(REQUIREMENT): Please repeat the lines below exactly. Begin with the line containing "ATOM 75 C C" and go on through the line containing "ATOM 81 C C".

(DATA SHOWN):

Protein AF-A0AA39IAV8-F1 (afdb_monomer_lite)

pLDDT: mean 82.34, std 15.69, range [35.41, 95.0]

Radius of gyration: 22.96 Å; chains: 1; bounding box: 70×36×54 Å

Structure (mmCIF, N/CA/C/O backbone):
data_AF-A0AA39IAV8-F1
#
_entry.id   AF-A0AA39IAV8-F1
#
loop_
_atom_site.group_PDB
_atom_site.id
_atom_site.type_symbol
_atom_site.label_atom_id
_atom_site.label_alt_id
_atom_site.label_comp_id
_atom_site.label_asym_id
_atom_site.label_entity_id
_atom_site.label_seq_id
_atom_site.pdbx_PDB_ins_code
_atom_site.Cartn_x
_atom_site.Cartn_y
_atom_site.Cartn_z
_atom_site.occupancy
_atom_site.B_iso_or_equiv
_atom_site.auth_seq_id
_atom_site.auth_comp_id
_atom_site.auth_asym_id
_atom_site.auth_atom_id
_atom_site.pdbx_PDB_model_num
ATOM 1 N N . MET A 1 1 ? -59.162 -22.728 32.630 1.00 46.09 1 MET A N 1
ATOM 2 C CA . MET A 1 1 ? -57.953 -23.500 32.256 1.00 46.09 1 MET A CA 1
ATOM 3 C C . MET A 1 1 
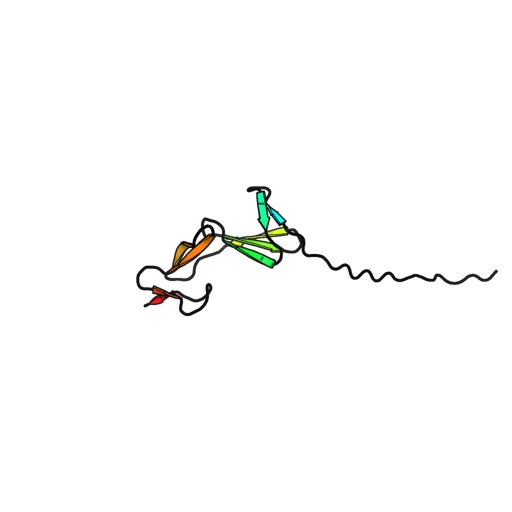? -57.952 -23.666 30.742 1.00 46.09 1 MET A C 1
ATOM 5 O O . MET A 1 1 ? -59.046 -23.744 30.200 1.00 46.09 1 MET A O 1
ATOM 9 N N . ASN A 1 2 ? -56.759 -23.684 30.124 1.00 35.41 2 ASN A N 1
ATOM 10 C CA . ASN A 1 2 ? -56.418 -23.626 28.679 1.00 35.41 2 ASN A CA 1
ATOM 11 C C . ASN A 1 2 ? -56.028 -22.193 28.265 1.00 35.41 2 ASN A C 1
ATOM 13 O O . ASN A 1 2 ? -56.894 -21.395 27.944 1.00 35.41 2 ASN A O 1
ATOM 17 N N . SER A 1 3 ? -54.793 -21.707 28.433 1.00 50.12 3 SER A N 1
ATOM 18 C CA . SER A 1 3 ? -53.444 -22.275 28.230 1.00 50.12 3 SER A CA 1
ATOM 19 C C . SER A 1 3 ? -53.125 -22.614 26.770 1.00 50.12 3 SER A C 1
ATOM 21 O O . SER A 1 3 ? -53.843 -23.404 26.167 1.00 50.12 3 SER A O 1
ATOM 23 N N . PHE A 1 4 ? -51.979 -22.083 26.313 1.00 48.44 4 PHE A N 1
ATOM 24 C CA . PHE A 1 4 ? -51.270 -22.282 25.034 1.00 48.44 4 PHE A CA 1
ATOM 25 C C . PHE A 1 4 ? -51.824 -21.485 23.834 1.00 48.44 4 PHE A C 1
ATOM 27 O O . PHE A 1 4 ? -53.003 -21.548 23.539 1.00 48.44 4 PHE A O 1
ATOM 34 N N . ALA A 1 5 ? -51.053 -20.715 23.068 1.00 49.31 5 ALA A N 1
ATOM 35 C CA . ALA A 1 5 ? -49.616 -20.505 23.050 1.00 49.31 5 ALA A CA 1
ATOM 36 C C . ALA A 1 5 ? -49.304 -19.165 22.361 1.00 49.31 5 ALA A C 1
ATOM 38 O O . ALA A 1 5 ? -49.856 -18.845 21.313 1.00 49.31 5 ALA A O 1
ATOM 39 N N . LEU A 1 6 ? -48.409 -18.408 22.999 1.00 46.72 6 LEU A N 1
ATOM 40 C CA . LEU A 1 6 ? -47.360 -17.582 22.405 1.00 46.72 6 LEU A CA 1
ATOM 41 C C . LEU A 1 6 ? -47.409 -17.396 20.873 1.00 46.72 6 LEU A C 1
ATOM 43 O O . LEU A 1 6 ? -46.846 -18.187 20.117 1.00 46.72 6 LEU A O 1
ATOM 47 N N . LEU A 1 7 ? -47.938 -16.252 20.436 1.00 50.97 7 LEU A N 1
ATOM 48 C CA . LEU A 1 7 ? -47.481 -15.602 19.209 1.00 50.97 7 LEU A CA 1
ATOM 49 C C . LEU A 1 7 ? -46.079 -15.040 19.479 1.00 50.97 7 LEU A C 1
ATOM 51 O O . LEU A 1 7 ? -45.910 -13.862 19.795 1.00 50.97 7 LEU A O 1
ATOM 55 N N . VAL A 1 8 ? -45.064 -15.904 19.395 1.00 53.25 8 VAL A N 1
ATOM 56 C CA . VAL A 1 8 ? -43.690 -15.457 19.165 1.00 53.25 8 VAL A CA 1
ATOM 57 C C . VAL A 1 8 ? -43.692 -14.851 17.768 1.00 53.25 8 VAL A C 1
ATOM 59 O O . VAL A 1 8 ? -43.543 -15.550 16.767 1.00 53.25 8 VAL A O 1
ATOM 62 N N . PHE A 1 9 ? -43.905 -13.537 17.700 1.00 51.09 9 PHE A N 1
ATOM 63 C CA . PHE A 1 9 ? -43.447 -12.743 16.574 1.00 51.09 9 PHE A CA 1
ATOM 64 C C . PHE A 1 9 ? -41.936 -12.922 16.533 1.00 51.09 9 PHE A C 1
ATOM 66 O O . PHE A 1 9 ? -41.183 -12.246 17.234 1.00 51.09 9 PHE A O 1
ATOM 73 N N . CYS A 1 10 ? -41.508 -13.914 15.757 1.00 47.22 10 CYS A N 1
ATOM 74 C CA . CYS A 1 10 ? -40.132 -14.090 15.362 1.00 47.22 10 CYS A CA 1
ATOM 75 C C . CYS A 1 10 ? -39.817 -12.883 14.481 1.00 47.22 10 CYS A C 1
ATOM 77 O O . CYS A 1 10 ? -39.962 -12.919 13.262 1.00 47.22 10 CYS A O 1
ATOM 79 N N . ALA A 1 11 ? -39.464 -11.774 15.128 1.00 53.00 11 ALA A N 1
ATOM 80 C CA . ALA A 1 11 ? -38.735 -10.694 14.512 1.00 53.00 11 ALA A CA 1
ATOM 81 C C . ALA A 1 11 ? -37.401 -11.306 14.088 1.00 53.00 11 ALA A C 1
ATOM 83 O O . ALA A 1 11 ? -36.409 -11.259 14.811 1.00 53.00 11 ALA A O 1
ATOM 84 N N . THR A 1 12 ? -37.389 -11.944 12.920 1.00 56.91 12 THR A N 1
ATOM 85 C CA . THR A 1 12 ? -36.168 -12.187 12.172 1.00 56.91 12 THR A CA 1
ATOM 86 C C . THR A 1 12 ? -35.694 -10.813 11.720 1.00 56.91 12 THR A C 1
ATOM 88 O O . THR A 1 12 ? -35.853 -10.429 10.562 1.00 56.91 12 THR A O 1
ATOM 91 N N . LEU A 1 13 ? -35.160 -10.027 12.663 1.00 54.69 13 LEU A N 1
ATOM 92 C CA . LEU A 1 13 ? -34.184 -9.017 12.321 1.00 54.69 13 LEU A CA 1
ATOM 93 C C . LEU A 1 13 ? -33.053 -9.816 11.686 1.00 54.69 13 LEU A C 1
ATOM 95 O O . LEU A 1 13 ? -32.227 -10.417 12.371 1.00 54.69 13 LEU A O 1
ATOM 99 N N . ALA A 1 14 ? -33.057 -9.855 10.357 1.00 57.62 14 ALA A N 1
ATOM 100 C CA . ALA A 1 14 ? -31.819 -9.920 9.624 1.00 57.62 14 ALA A CA 1
ATOM 101 C C . ALA A 1 14 ? -30.969 -8.791 10.207 1.00 57.62 14 ALA A C 1
ATOM 103 O O . ALA A 1 14 ? -31.221 -7.612 9.952 1.00 57.62 14 ALA A O 1
ATOM 104 N N . VAL A 1 15 ? -30.043 -9.143 11.097 1.00 56.44 15 VAL A N 1
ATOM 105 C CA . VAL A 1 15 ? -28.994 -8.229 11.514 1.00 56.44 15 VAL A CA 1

(SOLUTION TO THE EXERCISE):
ATOM 75 C C . CYS A 1 10 ? -39.817 -12.883 14.481 1.00 47.22 10 CYS A C 1
ATOM 77 O O . CYS A 1 10 ? -39.962 -12.919 13.262 1.00 47.22 10 CYS A O 1
ATOM 79 N N . ALA A 1 11 ? -39.464 -11.774 15.128 1.00 53.00 11 ALA A N 1
ATOM 80 C CA . ALA A 1 11 ? -38.735 -10.694 14.512 1.00 53.00 11 ALA A CA 1
ATOM 81 C C . ALA A 1 11 ? -37.401 -11.306 14.088 1.00 53.00 11 ALA A C 1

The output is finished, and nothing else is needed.